The following components all require databases: Cloudera Manager Server, Oozie Server, Sqoop Server, Reports Manager, Hive Metastore Server, Hue Server, and Ranger.

The type of data contained in the databases and their relative sizes are as follows:

  • Cloudera Manager Server - Contains all the information about services you have configured and their role assignments, all configuration history, commands, users, and running processes. This relatively small database (< 100 MB) is the most important to back up.
  • Oozie Server - Contains Oozie workflow, coordinator, and bundle data. Can grow very large. (Only available when installing CDH 5 or CDH 6 clusters.)
  • Sqoop Server - Contains entities such as the connector, driver, links and jobs. Relatively small. (Only available when installing CDH 5 or CDH 6 clusters.)
  • Reports Manager - Tracks disk utilization and processing activities over time. Medium-sized.
  • Hive Metastore Server - Contains Hive metadata. Relatively small.
  • Hue Server - Contains user account information, job submissions, and Hive queries. Relatively small.
  • YARN Queue Manager - If you install CDP 7.1.9 CHF 2 or later, no database changes are required. YARN Queue Manager will continue to use your current embedded database. If iyou install CDP 7.1.9 or CDP 7.1.9 CHF 1, you must use a PostgreSQL database which stores information about queues created by YARN Queue Manager. If you choose to update from an earlier CDP 7.1.9 version to CHF 2, CDP will continue to use your PostgreSQL database and will not migrate back to the embedded database.
  • Sentry Server - Contains authorization metadata. Relatively small.
  • Cloudera Navigator Audit Server - Contains auditing information. In large clusters, this database can grow large.(Only available when installing CDH 5 or CDH 6 clusters.)
  • Cloudera Navigator Metadata Server - Contains authorization, policies, and audit report metadata. Relatively small.(Only available when installing CDH 5 or CDH 6 clusters.)
  • Ranger Admin - Contains administrative information such as Ranger users, groups, and access policies. Medium-sized.
  • Ranger KMS database - Stores the encrypted keys.
  • Streaming Components:
    • Schema Registry - Contains the schemas and their metadata, all the versions and branches. You can use either MySQL, Postgres, or Oracle.
    • Streams Messaging Manager Server - Contains Kafka metadata, stores metrics, and alert definitions. Relatively small.
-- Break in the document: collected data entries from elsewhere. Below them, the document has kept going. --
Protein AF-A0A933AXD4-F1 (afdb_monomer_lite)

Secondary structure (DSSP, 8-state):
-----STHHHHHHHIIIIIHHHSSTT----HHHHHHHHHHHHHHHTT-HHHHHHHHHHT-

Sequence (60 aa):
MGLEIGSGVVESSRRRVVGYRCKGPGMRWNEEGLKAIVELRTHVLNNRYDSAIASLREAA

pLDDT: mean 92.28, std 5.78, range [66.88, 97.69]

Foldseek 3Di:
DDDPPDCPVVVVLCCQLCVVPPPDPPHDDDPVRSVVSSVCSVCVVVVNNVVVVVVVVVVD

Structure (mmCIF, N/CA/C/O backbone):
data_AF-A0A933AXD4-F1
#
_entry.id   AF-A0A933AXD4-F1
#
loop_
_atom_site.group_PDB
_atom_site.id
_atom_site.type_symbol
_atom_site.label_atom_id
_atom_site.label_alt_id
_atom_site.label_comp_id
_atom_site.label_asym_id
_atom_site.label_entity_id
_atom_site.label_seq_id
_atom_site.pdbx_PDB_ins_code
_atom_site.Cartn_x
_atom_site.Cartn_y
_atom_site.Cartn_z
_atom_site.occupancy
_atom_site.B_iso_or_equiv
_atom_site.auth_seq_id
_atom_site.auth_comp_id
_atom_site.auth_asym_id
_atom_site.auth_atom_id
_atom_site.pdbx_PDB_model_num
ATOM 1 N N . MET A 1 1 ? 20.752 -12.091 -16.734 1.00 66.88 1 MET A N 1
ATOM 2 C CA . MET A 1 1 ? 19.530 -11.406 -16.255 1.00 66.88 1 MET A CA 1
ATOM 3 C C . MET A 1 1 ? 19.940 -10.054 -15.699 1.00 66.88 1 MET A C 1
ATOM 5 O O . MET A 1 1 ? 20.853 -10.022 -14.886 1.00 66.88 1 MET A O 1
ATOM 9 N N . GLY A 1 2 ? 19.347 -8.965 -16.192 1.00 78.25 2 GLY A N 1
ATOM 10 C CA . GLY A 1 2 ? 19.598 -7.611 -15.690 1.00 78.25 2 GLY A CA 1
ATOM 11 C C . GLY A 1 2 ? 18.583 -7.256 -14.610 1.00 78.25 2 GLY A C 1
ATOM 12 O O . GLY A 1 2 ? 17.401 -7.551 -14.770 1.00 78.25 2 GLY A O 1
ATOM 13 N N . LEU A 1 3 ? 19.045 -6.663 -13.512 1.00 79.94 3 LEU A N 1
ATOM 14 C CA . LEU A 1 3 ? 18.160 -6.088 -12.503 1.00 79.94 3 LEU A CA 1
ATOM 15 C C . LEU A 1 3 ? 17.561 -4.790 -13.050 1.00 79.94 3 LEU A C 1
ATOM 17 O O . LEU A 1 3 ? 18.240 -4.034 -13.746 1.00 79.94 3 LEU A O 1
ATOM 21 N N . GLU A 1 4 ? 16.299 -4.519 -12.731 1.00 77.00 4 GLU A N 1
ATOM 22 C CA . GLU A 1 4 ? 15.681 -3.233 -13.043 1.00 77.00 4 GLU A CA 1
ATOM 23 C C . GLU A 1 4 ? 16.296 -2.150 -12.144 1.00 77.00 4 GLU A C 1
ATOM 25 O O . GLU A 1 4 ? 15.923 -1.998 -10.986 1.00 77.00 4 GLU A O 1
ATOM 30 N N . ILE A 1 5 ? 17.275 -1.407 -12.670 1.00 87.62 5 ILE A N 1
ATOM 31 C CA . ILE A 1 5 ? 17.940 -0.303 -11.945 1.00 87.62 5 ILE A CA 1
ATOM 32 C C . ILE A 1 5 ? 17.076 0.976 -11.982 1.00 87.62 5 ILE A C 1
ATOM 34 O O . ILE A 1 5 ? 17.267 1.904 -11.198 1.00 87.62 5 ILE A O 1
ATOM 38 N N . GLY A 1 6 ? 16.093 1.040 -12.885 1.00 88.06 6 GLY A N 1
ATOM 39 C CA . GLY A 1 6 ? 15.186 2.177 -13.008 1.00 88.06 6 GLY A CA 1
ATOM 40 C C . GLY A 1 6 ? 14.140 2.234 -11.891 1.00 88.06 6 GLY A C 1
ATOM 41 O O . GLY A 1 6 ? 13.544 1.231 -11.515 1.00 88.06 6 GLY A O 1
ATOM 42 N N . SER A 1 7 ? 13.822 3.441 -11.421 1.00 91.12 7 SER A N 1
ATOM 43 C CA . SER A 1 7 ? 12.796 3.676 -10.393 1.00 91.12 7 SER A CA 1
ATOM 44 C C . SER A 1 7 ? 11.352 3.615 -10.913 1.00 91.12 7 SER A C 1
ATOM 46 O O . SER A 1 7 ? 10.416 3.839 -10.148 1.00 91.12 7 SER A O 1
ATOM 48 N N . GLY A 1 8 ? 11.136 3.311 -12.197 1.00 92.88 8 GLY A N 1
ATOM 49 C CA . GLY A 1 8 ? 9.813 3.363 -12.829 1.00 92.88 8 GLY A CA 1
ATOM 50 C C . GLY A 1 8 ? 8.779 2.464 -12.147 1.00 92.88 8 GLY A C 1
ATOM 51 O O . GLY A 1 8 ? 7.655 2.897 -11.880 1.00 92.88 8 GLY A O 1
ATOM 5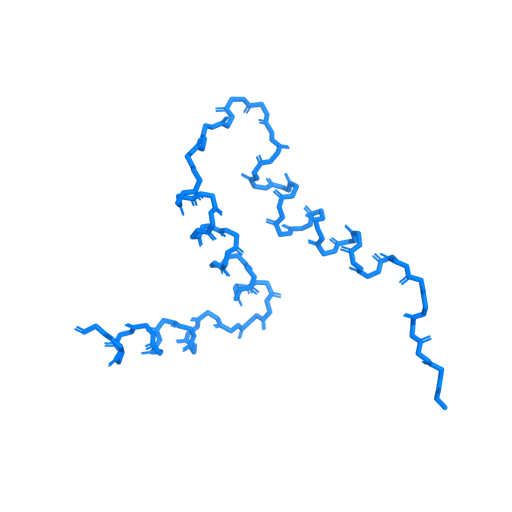2 N N . VAL A 1 9 ? 9.168 1.239 -11.783 1.00 91.19 9 VAL A N 1
ATOM 53 C CA . VAL A 1 9 ? 8.294 0.303 -11.058 1.00 91.19 9 VAL A CA 1
ATOM 54 C C . VAL A 1 9 ? 7.933 0.854 -9.677 1.00 91.19 9 VAL A C 1
ATOM 56 O O . VAL A 1 9 ? 6.761 0.834 -9.289 1.00 91.19 9 VAL A O 1
ATOM 59 N N . VAL A 1 10 ? 8.907 1.432 -8.971 1.00 92.50 10 VAL A N 1
ATOM 60 C CA . VAL A 1 10 ? 8.706 2.044 -7.650 1.00 92.50 10 VAL A CA 1
ATOM 61 C C . VAL A 1 10 ? 7.767 3.250 -7.743 1.00 92.50 10 VAL A C 1
ATOM 63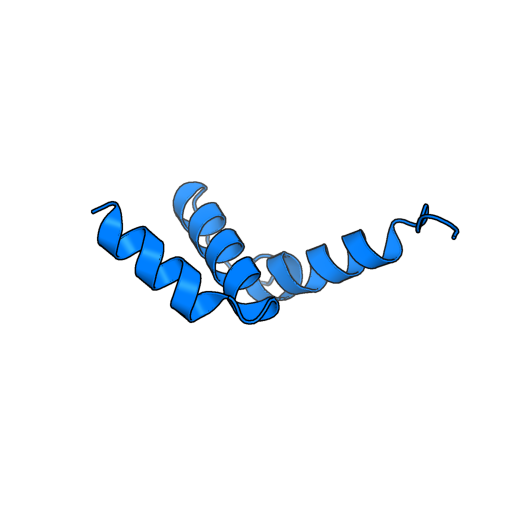 O O . VAL A 1 10 ? 6.783 3.316 -7.006 1.00 92.50 10 VAL A O 1
ATOM 66 N N . GLU A 1 11 ? 7.994 4.167 -8.686 1.00 94.38 11 GLU A N 1
ATOM 67 C CA . GLU A 1 11 ? 7.171 5.373 -8.831 1.00 94.38 11 GLU A CA 1
ATOM 68 C C . GLU A 1 11 ? 5.741 5.035 -9.282 1.00 94.38 11 GLU A C 1
ATOM 70 O O . GLU A 1 11 ? 4.763 5.593 -8.771 1.00 94.38 11 GLU A O 1
ATOM 75 N N . SER A 1 12 ? 5.588 4.051 -10.176 1.00 93.75 12 SER A N 1
ATOM 76 C CA . SER A 1 12 ? 4.268 3.559 -10.580 1.00 93.75 12 SER A CA 1
ATOM 77 C C . SER A 1 12 ? 3.499 2.946 -9.401 1.00 93.75 12 SER A C 1
ATOM 79 O O . SER A 1 12 ? 2.308 3.223 -9.222 1.00 93.75 12 SER A O 1
ATOM 81 N N . SER A 1 13 ? 4.187 2.185 -8.544 1.00 93.94 13 SER A N 1
ATOM 82 C CA . SER A 1 13 ? 3.608 1.580 -7.344 1.00 93.94 13 SER A CA 1
ATOM 83 C C . SER A 1 13 ? 3.200 2.649 -6.338 1.00 93.94 13 SER A C 1
ATOM 85 O O . SER A 1 13 ? 2.062 2.650 -5.870 1.00 93.94 13 SER A O 1
ATOM 87 N N . ARG A 1 14 ? 4.065 3.637 -6.081 1.00 95.00 14 ARG A N 1
ATOM 88 C CA . ARG A 1 14 ? 3.773 4.775 -5.199 1.00 95.00 14 ARG A CA 1
ATOM 89 C C . ARG A 1 14 ? 2.531 5.545 -5.649 1.00 95.00 14 ARG A C 1
ATOM 91 O O . ARG A 1 14 ? 1.690 5.899 -4.816 1.00 95.00 14 ARG A O 1
ATOM 98 N N . ARG A 1 15 ? 2.360 5.771 -6.956 1.00 94.81 15 ARG A N 1
ATOM 99 C CA . ARG A 1 15 ? 1.160 6.430 -7.499 1.00 94.81 15 ARG A CA 1
ATOM 100 C C . ARG A 1 15 ? -0.112 5.614 -7.245 1.00 94.81 15 ARG A C 1
ATOM 102 O O . ARG A 1 15 ? -1.130 6.194 -6.867 1.00 94.81 15 ARG A O 1
ATOM 109 N N . ARG A 1 16 ? -0.057 4.288 -7.418 1.00 94.88 16 ARG A N 1
ATOM 110 C CA . ARG A 1 16 ? -1.216 3.394 -7.238 1.00 94.88 16 ARG A CA 1
ATOM 111 C C . ARG A 1 16 ? -1.579 3.166 -5.773 1.00 94.88 16 ARG A C 1
ATOM 113 O O . ARG A 1 16 ? -2.752 3.267 -5.410 1.00 94.88 16 ARG A O 1
ATOM 120 N N . VAL A 1 17 ? -0.587 2.864 -4.941 1.00 95.31 17 VAL A N 1
ATOM 121 C CA . VAL A 1 17 ? -0.776 2.554 -3.520 1.00 95.31 17 VAL A CA 1
ATOM 122 C C . VAL A 1 17 ? -1.167 3.819 -2.762 1.00 95.31 17 VAL A C 1
ATOM 124 O O . VAL A 1 17 ? -2.221 3.846 -2.129 1.00 95.31 17 VAL A O 1
ATOM 127 N N . VAL A 1 18 ? -0.375 4.888 -2.886 1.00 94.62 18 VAL A N 1
ATOM 128 C CA . VAL A 1 18 ? -0.539 6.111 -2.087 1.00 94.62 18 VAL A CA 1
ATOM 129 C C . VAL A 1 18 ? -1.305 7.176 -2.860 1.00 94.62 18 VAL A C 1
ATOM 131 O O . VAL A 1 18 ? -2.329 7.659 -2.386 1.00 94.62 18 VAL A O 1
ATOM 134 N N . GLY A 1 19 ? -0.836 7.532 -4.059 1.00 94.69 19 GLY A N 1
ATOM 135 C CA . GLY A 1 19 ? -1.325 8.692 -4.812 1.00 94.69 19 GLY A CA 1
ATOM 136 C C . GLY A 1 19 ? -2.844 8.719 -4.981 1.00 94.69 19 GLY A C 1
ATOM 137 O O . GLY A 1 19 ? -3.495 9.651 -4.515 1.00 94.69 19 GLY A O 1
ATOM 138 N N . TYR A 1 20 ? -3.419 7.670 -5.574 1.00 91.50 20 TYR A N 1
ATOM 139 C CA . TYR A 1 20 ? -4.854 7.633 -5.880 1.00 91.50 20 TYR A CA 1
ATOM 140 C C . TYR A 1 20 ? -5.780 7.696 -4.664 1.00 91.50 20 TYR A C 1
ATOM 142 O O . TYR A 1 20 ? -6.922 8.122 -4.811 1.00 91.50 20 TYR A O 1
ATOM 150 N N . ARG A 1 21 ? -5.332 7.264 -3.477 1.00 89.00 21 ARG A N 1
ATOM 151 C CA . ARG A 1 21 ? -6.219 7.157 -2.308 1.00 89.00 21 ARG A CA 1
ATOM 152 C C . ARG A 1 21 ? -5.880 8.092 -1.163 1.00 89.00 21 ARG A C 1
ATOM 154 O O . ARG A 1 21 ? -6.794 8.380 -0.398 1.00 89.00 21 ARG A O 1
ATOM 161 N N . CYS A 1 22 ? -4.630 8.537 -1.067 1.00 92.56 22 CYS A N 1
ATOM 162 C CA . CYS A 1 22 ? -4.101 9.293 0.067 1.00 92.56 22 CYS A CA 1
ATOM 163 C C . CYS A 1 22 ? -3.644 10.712 -0.306 1.00 92.56 22 CYS A C 1
ATOM 165 O O . CYS A 1 22 ? -3.411 11.523 0.587 1.00 92.56 22 CYS A O 1
ATOM 167 N N . LYS A 1 23 ? -3.534 11.037 -1.605 1.00 91.12 23 LYS A N 1
ATOM 168 C CA . LYS A 1 23 ? -3.081 12.346 -2.097 1.00 91.12 23 LYS A CA 1
ATOM 169 C C . LYS A 1 23 ? -4.114 12.972 -3.044 1.00 91.12 23 LYS A C 1
ATOM 171 O O . LYS A 1 23 ? -3.922 13.007 -4.256 1.00 91.12 23 LYS A O 1
ATOM 176 N N . GLY A 1 24 ? -5.207 13.469 -2.473 1.00 88.38 24 GLY A N 1
ATOM 177 C CA . GLY A 1 24 ? -6.297 14.141 -3.180 1.00 88.38 24 GLY A CA 1
ATOM 178 C C . GLY A 1 24 ? -6.937 15.251 -2.336 1.00 88.38 24 GLY A C 1
ATOM 179 O O . GLY A 1 24 ? -6.686 15.329 -1.131 1.00 88.38 24 GLY A O 1
ATOM 180 N N . PRO A 1 25 ? -7.7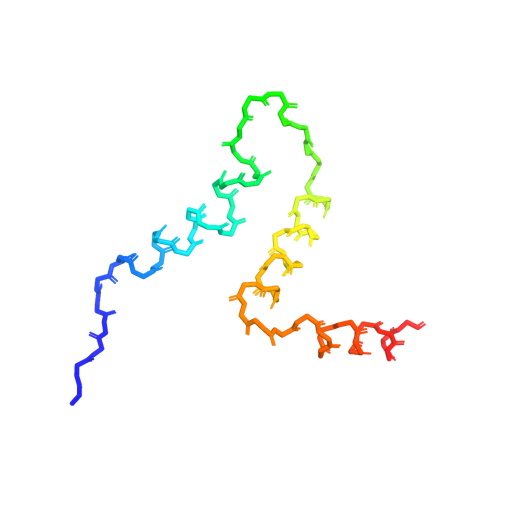45 16.128 -2.952 1.00 92.44 25 PRO A N 1
ATOM 181 C CA . PRO A 1 25 ? -8.399 17.229 -2.251 1.00 92.44 25 PRO A CA 1
ATOM 182 C C . PRO A 1 25 ? -9.334 16.711 -1.151 1.00 92.44 25 PRO A C 1
ATOM 184 O O . PRO A 1 25 ? -10.016 15.703 -1.323 1.00 92.44 25 PRO A O 1
ATOM 187 N N . GLY A 1 26 ? -9.355 17.399 -0.008 1.00 90.69 26 GLY A N 1
ATOM 188 C CA . GLY A 1 26 ? -10.250 17.081 1.112 1.00 90.69 26 GLY A CA 1
ATOM 189 C C . GLY A 1 26 ? -9.908 15.806 1.891 1.00 90.69 26 GLY A C 1
ATOM 190 O O . GLY A 1 26 ? -10.640 15.447 2.813 1.00 90.69 26 GLY A O 1
ATOM 191 N N . MET A 1 27 ? -8.809 15.124 1.562 1.00 90.75 27 MET A N 1
ATOM 192 C CA . MET A 1 27 ? -8.380 13.945 2.305 1.00 90.75 27 MET A CA 1
ATOM 193 C C . MET A 1 27 ? -7.842 14.327 3.687 1.00 90.75 27 MET A C 1
ATOM 195 O O . MET A 1 27 ? -7.030 15.241 3.820 1.00 90.75 27 MET A O 1
ATOM 199 N N . ARG A 1 28 ? -8.293 13.604 4.716 1.00 90.38 28 ARG A N 1
ATOM 200 C CA . ARG A 1 28 ? -7.846 13.756 6.103 1.00 90.38 28 ARG A CA 1
ATOM 201 C C . ARG A 1 28 ? -7.283 12.435 6.587 1.00 90.38 28 ARG A C 1
ATOM 203 O O . ARG A 1 28 ? -7.927 11.403 6.41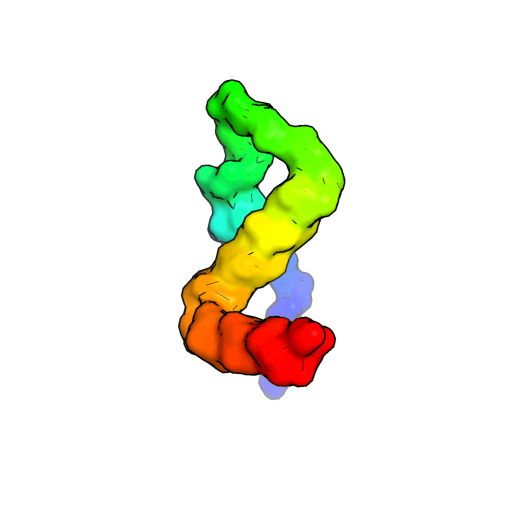5 1.00 90.38 28 ARG A O 1
ATOM 210 N N . TRP A 1 29 ? -6.111 12.491 7.201 1.00 92.25 29 TRP A N 1
ATOM 211 C CA . TRP A 1 29 ? -5.411 11.320 7.705 1.00 92.25 29 TRP A CA 1
ATOM 212 C C . TRP A 1 29 ? -4.764 11.644 9.041 1.00 92.25 29 TRP A C 1
ATOM 214 O O . TRP A 1 29 ? -4.271 12.753 9.236 1.00 92.25 29 TRP A O 1
ATOM 224 N N . ASN A 1 30 ? -4.736 10.654 9.922 1.00 95.50 30 ASN A N 1
ATOM 225 C CA . ASN A 1 30 ? -3.725 10.554 10.963 1.00 95.50 30 ASN A CA 1
ATOM 226 C C . ASN A 1 30 ? -2.699 9.491 10.538 1.00 95.50 30 ASN A C 1
ATOM 228 O O . ASN A 1 30 ? -2.902 8.774 9.554 1.00 95.50 30 ASN A O 1
ATOM 232 N N . GLU A 1 31 ? -1.584 9.418 11.252 1.00 96.00 31 GLU A N 1
ATOM 233 C CA . GLU A 1 31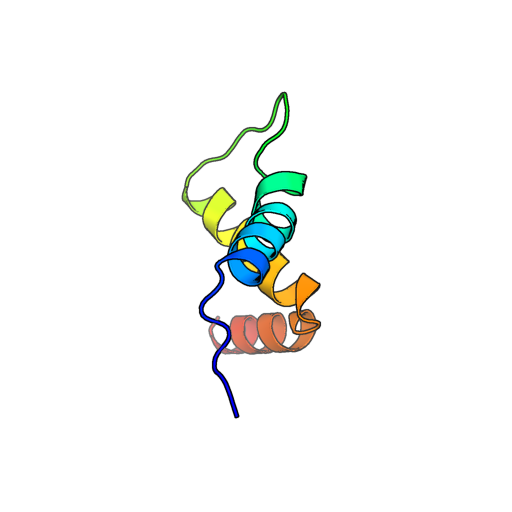 ? -0.483 8.520 10.902 1.00 96.00 31 GLU A CA 1
ATOM 234 C C . GLU A 1 31 ? -0.903 7.043 10.932 1.00 96.00 31 GLU A C 1
ATOM 236 O O . GLU A 1 31 ? -0.669 6.316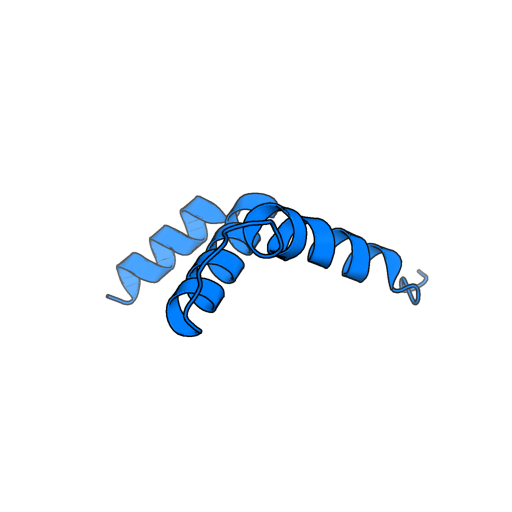 9.966 1.00 96.00 31 GLU A O 1
ATOM 241 N N . GLU A 1 32 ? -1.602 6.620 11.987 1.00 96.81 32 GLU A N 1
ATOM 242 C CA . GLU A 1 32 ? -2.054 5.234 12.156 1.00 96.81 32 GLU A CA 1
ATOM 243 C C . GLU A 1 32 ? -3.014 4.797 11.044 1.00 96.81 32 GLU A C 1
ATOM 245 O O . GLU A 1 32 ? -2.819 3.760 10.408 1.00 96.81 32 GLU A O 1
ATOM 250 N N . GLY A 1 33 ? -4.022 5.619 10.748 1.00 94.62 33 GLY A N 1
ATOM 251 C CA . GLY A 1 33 ? -5.001 5.345 9.703 1.00 94.62 33 GLY A CA 1
ATOM 252 C C . GLY A 1 33 ? -4.382 5.362 8.307 1.00 94.62 33 GLY A C 1
ATOM 253 O O . GLY A 1 33 ? -4.741 4.532 7.469 1.00 94.62 33 GLY A O 1
ATOM 254 N N . LEU A 1 34 ? -3.422 6.263 8.054 1.00 95.56 34 LEU A N 1
ATOM 255 C CA . LEU A 1 34 ? -2.682 6.287 6.793 1.00 95.56 34 LEU A CA 1
ATOM 256 C C . LEU A 1 34 ? -1.846 5.016 6.615 1.00 95.56 34 LEU A C 1
ATOM 258 O O . LEU A 1 34 ? -1.841 4.426 5.534 1.00 95.56 34 LEU A O 1
ATOM 262 N N . LYS A 1 35 ? -1.156 4.579 7.671 1.00 95.56 35 LYS A N 1
ATOM 263 C CA . LYS A 1 35 ? -0.355 3.355 7.647 1.00 95.56 35 LYS A CA 1
ATOM 264 C C . LYS A 1 35 ? -1.236 2.137 7.365 1.00 95.56 35 LYS A C 1
ATOM 266 O O . LYS A 1 35 ? -0.957 1.401 6.420 1.00 95.56 35 LYS A O 1
ATOM 271 N N . ALA A 1 36 ? -2.346 2.001 8.092 1.00 93.94 36 ALA A N 1
ATOM 272 C CA . ALA A 1 36 ? -3.290 0.901 7.915 1.00 93.94 36 ALA A CA 1
ATOM 273 C C . ALA A 1 36 ? -3.875 0.852 6.492 1.00 93.94 36 ALA A C 1
ATOM 275 O O . ALA A 1 36 ? -3.911 -0.210 5.867 1.00 93.94 36 ALA A O 1
ATOM 276 N N . ILE A 1 37 ? -4.294 1.996 5.928 1.00 94.12 37 ILE A N 1
ATOM 277 C CA . ILE A 1 37 ? -4.870 2.007 4.575 1.00 94.12 37 ILE A CA 1
ATOM 278 C C . ILE A 1 37 ? -3.820 1.720 3.495 1.00 94.12 37 ILE A C 1
ATOM 280 O O . ILE A 1 37 ? -4.133 1.051 2.510 1.00 94.12 37 ILE A O 1
ATOM 284 N N . VAL A 1 38 ? -2.581 2.198 3.649 1.00 95.69 38 VAL A N 1
ATOM 285 C CA . VAL A 1 38 ? -1.488 1.921 2.701 1.00 95.69 38 VAL A CA 1
ATOM 286 C C . VAL A 1 38 ? -1.119 0.437 2.708 1.00 95.69 38 VAL A C 1
ATOM 288 O O . VAL A 1 38 ? -0.966 -0.155 1.636 1.00 95.69 38 VAL A O 1
ATOM 291 N N . GLU A 1 39 ? -1.030 -0.177 3.885 1.00 95.19 39 GLU A N 1
ATOM 292 C CA . GLU A 1 39 ? -0.760 -1.608 4.037 1.00 95.19 39 GLU A CA 1
ATOM 293 C C . GLU A 1 39 ? -1.868 -2.449 3.396 1.00 95.19 39 GLU A C 1
ATOM 295 O O . GLU A 1 39 ? -1.609 -3.243 2.486 1.00 95.19 39 GLU A O 1
ATOM 300 N N . LEU A 1 40 ? -3.126 -2.174 3.751 1.00 94.56 40 LEU A N 1
ATOM 301 C CA . LEU A 1 40 ? -4.283 -2.855 3.179 1.00 94.56 40 LEU A CA 1
ATOM 302 C C . LEU A 1 40 ? -4.310 -2.764 1.648 1.00 94.56 40 LEU A C 1
ATOM 304 O O . LEU A 1 40 ? -4.501 -3.762 0.952 1.00 94.56 40 LEU A O 1
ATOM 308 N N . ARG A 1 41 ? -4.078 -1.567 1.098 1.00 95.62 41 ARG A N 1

The Host Monitor and Service Monitor services use local disk-based datastores.

The JDBC connector for your database must be installed on the hosts where you assign the Activity Monitor and Reports Manager roles.

For instructions on installing and configuring databases for Cloudera Manager, Runtime, and other managed services, see the instructions for the type of database you want to use.